# Finding tracking fields - SoCal



## nathalie1977 (Sep 4, 2006)

I live in suburban Orange County and the only option I have for dirt tracking (which is most of the tracking done in SoCal) is to pay $15 to go a dog activity park... which I can't do 4-5 times a week.

I have been doing a lot of grass tracking but now the grass is short and dry because it's summer, so I'm trying to go to dirt now.

I know some of you live near rural areas and you're lucky enough to have a ton of fields available... but if you're in the city or the suburbs, how do you find places to track? Driving around Southern California seems like an impossible task.


----------



## jesusica (Jan 13, 2006)

Use google maps satellite view to scope out potential places, then do a drive by.

Not likely to be the case by you on this large a scale but one of my favorite tracking places nearby (a mere 2 mile drive) is a church.
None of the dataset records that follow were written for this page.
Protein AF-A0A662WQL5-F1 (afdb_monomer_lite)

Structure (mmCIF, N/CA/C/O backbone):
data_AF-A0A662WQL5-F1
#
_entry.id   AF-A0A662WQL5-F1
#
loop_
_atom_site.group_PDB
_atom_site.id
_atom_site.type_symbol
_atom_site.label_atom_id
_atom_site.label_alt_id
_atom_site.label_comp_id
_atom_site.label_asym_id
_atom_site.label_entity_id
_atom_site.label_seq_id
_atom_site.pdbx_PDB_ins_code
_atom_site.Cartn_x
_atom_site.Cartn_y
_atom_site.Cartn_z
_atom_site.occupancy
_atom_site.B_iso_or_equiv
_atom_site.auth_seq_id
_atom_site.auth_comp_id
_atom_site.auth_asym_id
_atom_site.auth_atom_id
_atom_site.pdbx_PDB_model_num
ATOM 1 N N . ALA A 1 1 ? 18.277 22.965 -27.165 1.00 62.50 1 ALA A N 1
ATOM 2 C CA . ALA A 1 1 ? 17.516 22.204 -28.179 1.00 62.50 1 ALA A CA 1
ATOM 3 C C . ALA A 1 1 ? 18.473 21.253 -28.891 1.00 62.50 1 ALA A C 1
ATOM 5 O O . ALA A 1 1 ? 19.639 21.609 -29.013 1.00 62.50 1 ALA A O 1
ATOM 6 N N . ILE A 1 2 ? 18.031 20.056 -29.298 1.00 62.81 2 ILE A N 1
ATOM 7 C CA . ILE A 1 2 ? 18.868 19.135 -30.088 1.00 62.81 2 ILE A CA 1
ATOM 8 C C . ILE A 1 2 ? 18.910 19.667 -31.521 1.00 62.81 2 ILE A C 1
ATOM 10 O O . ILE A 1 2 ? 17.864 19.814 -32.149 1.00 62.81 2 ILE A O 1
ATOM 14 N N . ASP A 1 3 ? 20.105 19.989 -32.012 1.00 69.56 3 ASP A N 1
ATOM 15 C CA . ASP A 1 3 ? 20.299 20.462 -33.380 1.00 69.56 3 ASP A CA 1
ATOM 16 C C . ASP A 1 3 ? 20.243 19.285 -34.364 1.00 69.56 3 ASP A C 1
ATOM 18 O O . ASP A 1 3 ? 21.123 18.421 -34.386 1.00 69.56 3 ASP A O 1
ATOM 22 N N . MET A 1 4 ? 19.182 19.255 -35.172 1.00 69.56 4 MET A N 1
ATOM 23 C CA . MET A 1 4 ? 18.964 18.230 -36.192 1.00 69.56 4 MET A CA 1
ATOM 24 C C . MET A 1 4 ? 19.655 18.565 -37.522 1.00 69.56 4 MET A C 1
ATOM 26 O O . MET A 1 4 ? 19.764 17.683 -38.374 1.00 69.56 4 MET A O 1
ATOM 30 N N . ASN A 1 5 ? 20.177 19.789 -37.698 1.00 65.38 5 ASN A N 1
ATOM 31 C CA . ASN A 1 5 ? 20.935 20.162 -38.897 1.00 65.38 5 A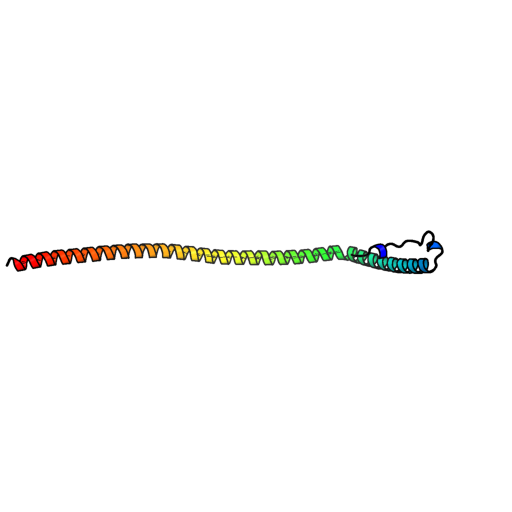SN A CA 1
ATOM 32 C C . ASN A 1 5 ? 22.243 19.373 -39.001 1.00 65.38 5 ASN A C 1
ATOM 34 O O . ASN A 1 5 ? 22.696 19.091 -40.102 1.00 65.38 5 ASN A O 1
ATOM 38 N N . ARG A 1 6 ? 22.798 18.920 -37.869 1.00 63.22 6 ARG A N 1
ATOM 39 C CA . ARG A 1 6 ? 23.991 18.060 -37.819 1.00 63.22 6 ARG A CA 1
ATOM 40 C C . ARG A 1 6 ? 23.818 16.714 -38.538 1.00 63.22 6 ARG A C 1
ATOM 42 O O . ARG A 1 6 ? 24.812 16.108 -38.923 1.00 63.22 6 ARG A O 1
ATOM 49 N N . TYR A 1 7 ? 22.581 16.243 -38.702 1.00 66.94 7 TYR A N 1
ATOM 50 C CA . TYR A 1 7 ? 22.267 14.978 -39.377 1.00 66.94 7 TYR A CA 1
ATOM 51 C C . TYR A 1 7 ? 21.754 15.172 -40.811 1.00 66.94 7 TYR A C 1
ATOM 53 O O . TYR A 1 7 ? 21.484 14.188 -41.497 1.00 66.94 7 TYR A O 1
ATOM 61 N N . GLN A 1 8 ? 21.602 16.420 -41.265 1.00 70.00 8 GLN A N 1
ATOM 62 C CA . GLN A 1 8 ? 21.234 16.738 -42.641 1.00 70.00 8 GLN A CA 1
ATOM 63 C C . GLN A 1 8 ? 22.501 17.044 -43.430 1.00 70.00 8 GLN A C 1
ATOM 65 O O . GLN A 1 8 ? 23.085 18.112 -43.284 1.00 70.00 8 GLN A O 1
ATOM 70 N N . VAL A 1 9 ? 22.907 16.121 -44.295 1.00 74.00 9 VAL A N 1
ATOM 71 C CA . VAL A 1 9 ? 23.952 16.408 -45.276 1.00 74.00 9 VAL A CA 1
ATOM 72 C C . VAL A 1 9 ? 23.310 17.203 -46.407 1.00 74.00 9 VAL A C 1
ATOM 74 O O . VAL A 1 9 ? 22.374 16.722 -47.045 1.00 74.00 9 VAL A O 1
ATOM 77 N N . LYS A 1 10 ? 23.773 18.433 -46.625 1.00 77.94 10 LYS A N 1
ATOM 78 C CA . LYS A 1 10 ? 23.358 19.267 -47.757 1.00 77.94 10 LYS A CA 1
ATOM 79 C C . LYS A 1 10 ? 24.584 19.620 -48.574 1.00 77.94 10 LYS A C 1
ATOM 81 O O . LYS A 1 10 ? 25.601 20.026 -48.020 1.00 77.94 10 LYS A O 1
ATOM 86 N N . GLU A 1 11 ? 24.468 19.468 -49.882 1.00 81.50 11 GLU A N 1
ATOM 87 C CA . GLU A 1 11 ? 25.499 19.917 -50.809 1.00 81.50 11 GLU A CA 1
ATOM 88 C C . GLU A 1 11 ? 25.568 21.456 -50.790 1.00 81.50 11 GLU A C 1
ATOM 90 O O . GLU A 1 11 ? 24.516 22.111 -50.734 1.00 81.50 11 GLU A O 1
ATOM 95 N N . PRO A 1 12 ? 26.769 22.063 -50.814 1.00 85.25 12 PRO A N 1
ATOM 96 C CA . PRO A 1 12 ? 26.901 23.507 -50.968 1.00 85.25 12 PRO A CA 1
ATOM 97 C C . PRO A 1 12 ? 26.245 23.973 -52.277 1.00 85.25 12 PRO A C 1
ATOM 99 O O . PRO A 1 12 ? 26.534 23.451 -53.350 1.00 85.25 12 PRO A O 1
ATOM 102 N N . THR A 1 13 ? 25.355 24.968 -52.211 1.00 85.19 13 THR A N 1
ATOM 103 C CA . THR A 1 13 ? 24.636 25.506 -53.385 1.00 85.19 13 THR A CA 1
ATOM 104 C C . THR A 1 13 ? 24.901 27.002 -53.577 1.00 85.19 13 THR A C 1
ATOM 106 O O . THR A 1 13 ? 25.340 27.704 -52.661 1.00 85.19 13 THR A O 1
ATOM 109 N N . GLY A 1 14 ? 24.632 27.522 -54.781 1.00 83.69 14 GLY A N 1
ATOM 110 C CA . GLY A 1 14 ? 24.757 28.952 -55.081 1.00 83.69 14 GLY A CA 1
ATOM 111 C C . GLY A 1 14 ? 26.190 29.467 -54.905 1.00 83.69 14 GLY A C 1
ATOM 112 O O . GLY A 1 14 ? 27.130 28.868 -55.415 1.00 83.69 14 GLY A O 1
ATOM 113 N N . LYS A 1 15 ? 26.373 30.568 -54.163 1.00 73.56 15 LYS A N 1
ATOM 114 C CA . LYS A 1 15 ? 27.697 31.180 -53.914 1.00 73.56 15 LYS A CA 1
ATOM 115 C C . LYS A 1 15 ? 28.659 30.278 -53.127 1.00 73.56 15 LYS A C 1
ATOM 117 O O . LYS A 1 15 ? 29.864 30.449 -53.245 1.00 73.56 15 LYS A O 1
ATOM 122 N N . HIS A 1 16 ? 28.134 29.318 -52.364 1.00 76.81 16 HIS A N 1
ATOM 123 C CA . HIS A 1 16 ? 28.938 28.359 -51.603 1.00 76.81 16 HIS A CA 1
ATOM 124 C C . HIS A 1 16 ? 29.399 27.164 -52.448 1.00 76.81 16 HIS A C 1
ATOM 126 O O . HIS A 1 16 ? 30.265 26.415 -52.019 1.00 76.81 16 HIS A O 1
ATOM 132 N N . ALA A 1 17 ? 28.861 26.982 -53.659 1.00 80.56 17 ALA A N 1
ATOM 133 C CA . ALA A 1 17 ? 29.271 25.888 -54.541 1.00 80.56 17 ALA A CA 1
ATOM 134 C C . ALA A 1 17 ? 30.687 26.080 -55.115 1.00 80.56 17 ALA A C 1
ATOM 136 O O . ALA A 1 17 ? 31.324 25.108 -55.506 1.00 80.56 17 ALA A O 1
ATOM 137 N N . THR A 1 18 ? 31.192 27.316 -55.160 1.00 82.56 18 THR A N 1
ATOM 138 C CA . THR A 1 18 ? 32.564 27.642 -55.589 1.00 82.56 18 THR A CA 1
ATOM 139 C C . THR A 1 18 ? 33.523 27.862 -54.415 1.00 82.56 18 THR A C 1
ATOM 141 O O . THR A 1 18 ? 34.683 28.195 -54.636 1.00 82.56 18 THR A O 1
ATOM 144 N N . ASP A 1 19 ? 33.037 27.726 -53.180 1.00 89.38 19 ASP A N 1
ATOM 145 C CA . ASP A 1 19 ? 33.789 27.973 -51.951 1.00 89.38 19 ASP A CA 1
ATOM 146 C C . ASP A 1 19 ? 34.373 26.663 -51.405 1.00 89.38 19 ASP A C 1
ATOM 148 O O . ASP A 1 19 ? 33.637 25.734 -51.069 1.00 89.38 19 ASP A O 1
ATOM 152 N N . LEU A 1 20 ? 35.701 26.587 -51.322 1.00 88.25 20 LEU A N 1
ATOM 153 C CA . LEU A 1 20 ? 36.412 25.390 -50.874 1.00 88.25 20 LEU A CA 1
ATOM 154 C C . LEU A 1 20 ? 36.075 25.030 -49.418 1.00 88.25 20 LEU A C 1
ATOM 156 O O . LEU A 1 20 ? 35.870 23.855 -49.116 1.00 88.25 20 LEU A O 1
ATOM 160 N N . GLU A 1 21 ? 35.959 26.024 -48.534 1.00 88.75 21 GLU A N 1
ATOM 161 C CA . GLU A 1 21 ? 35.712 25.795 -47.104 1.00 88.75 21 GLU A CA 1
ATOM 162 C C . GLU A 1 21 ? 34.319 25.183 -46.875 1.00 88.75 21 GLU A C 1
ATOM 164 O O . GLU A 1 21 ? 34.149 24.256 -46.076 1.00 88.75 21 GLU A O 1
ATOM 169 N N . ALA A 1 22 ? 33.325 25.626 -47.652 1.00 85.88 22 ALA A N 1
ATOM 170 C CA . ALA A 1 22 ? 31.974 25.074 -47.617 1.00 85.88 22 ALA A CA 1
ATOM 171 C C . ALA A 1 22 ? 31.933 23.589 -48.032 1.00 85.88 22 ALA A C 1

They have a large amount of property for being in the city, enough to hold a decent sized trial and we can track at that same location every day of the week but never cross tracks. I go to parks that aren't too popular as well. I am actually very spoiled for a city dweller when it comes to tracking. I have many options within 5 miles of me.


----------



## jesusica (Jan 13, 2006)

And there's nothing wrong with dead grass. That's what 95% of our tracking is on because hey, it's Texas and it's effing hot with no rain.  We get about 4 weeks of perfect tracking per year and then everything is dead because it's too cold or dead because it's hot.


----------



## Vandal (Dec 22, 2000)

Industrial Parks sometimes have large grass areas that are maintained. Also, there are all those small neighborhood parks they have inserted into the middle of alot of the newer housing developments here in So CA... ...or you can do what I did and buy a disc attachment for your tractor and disc the back yard.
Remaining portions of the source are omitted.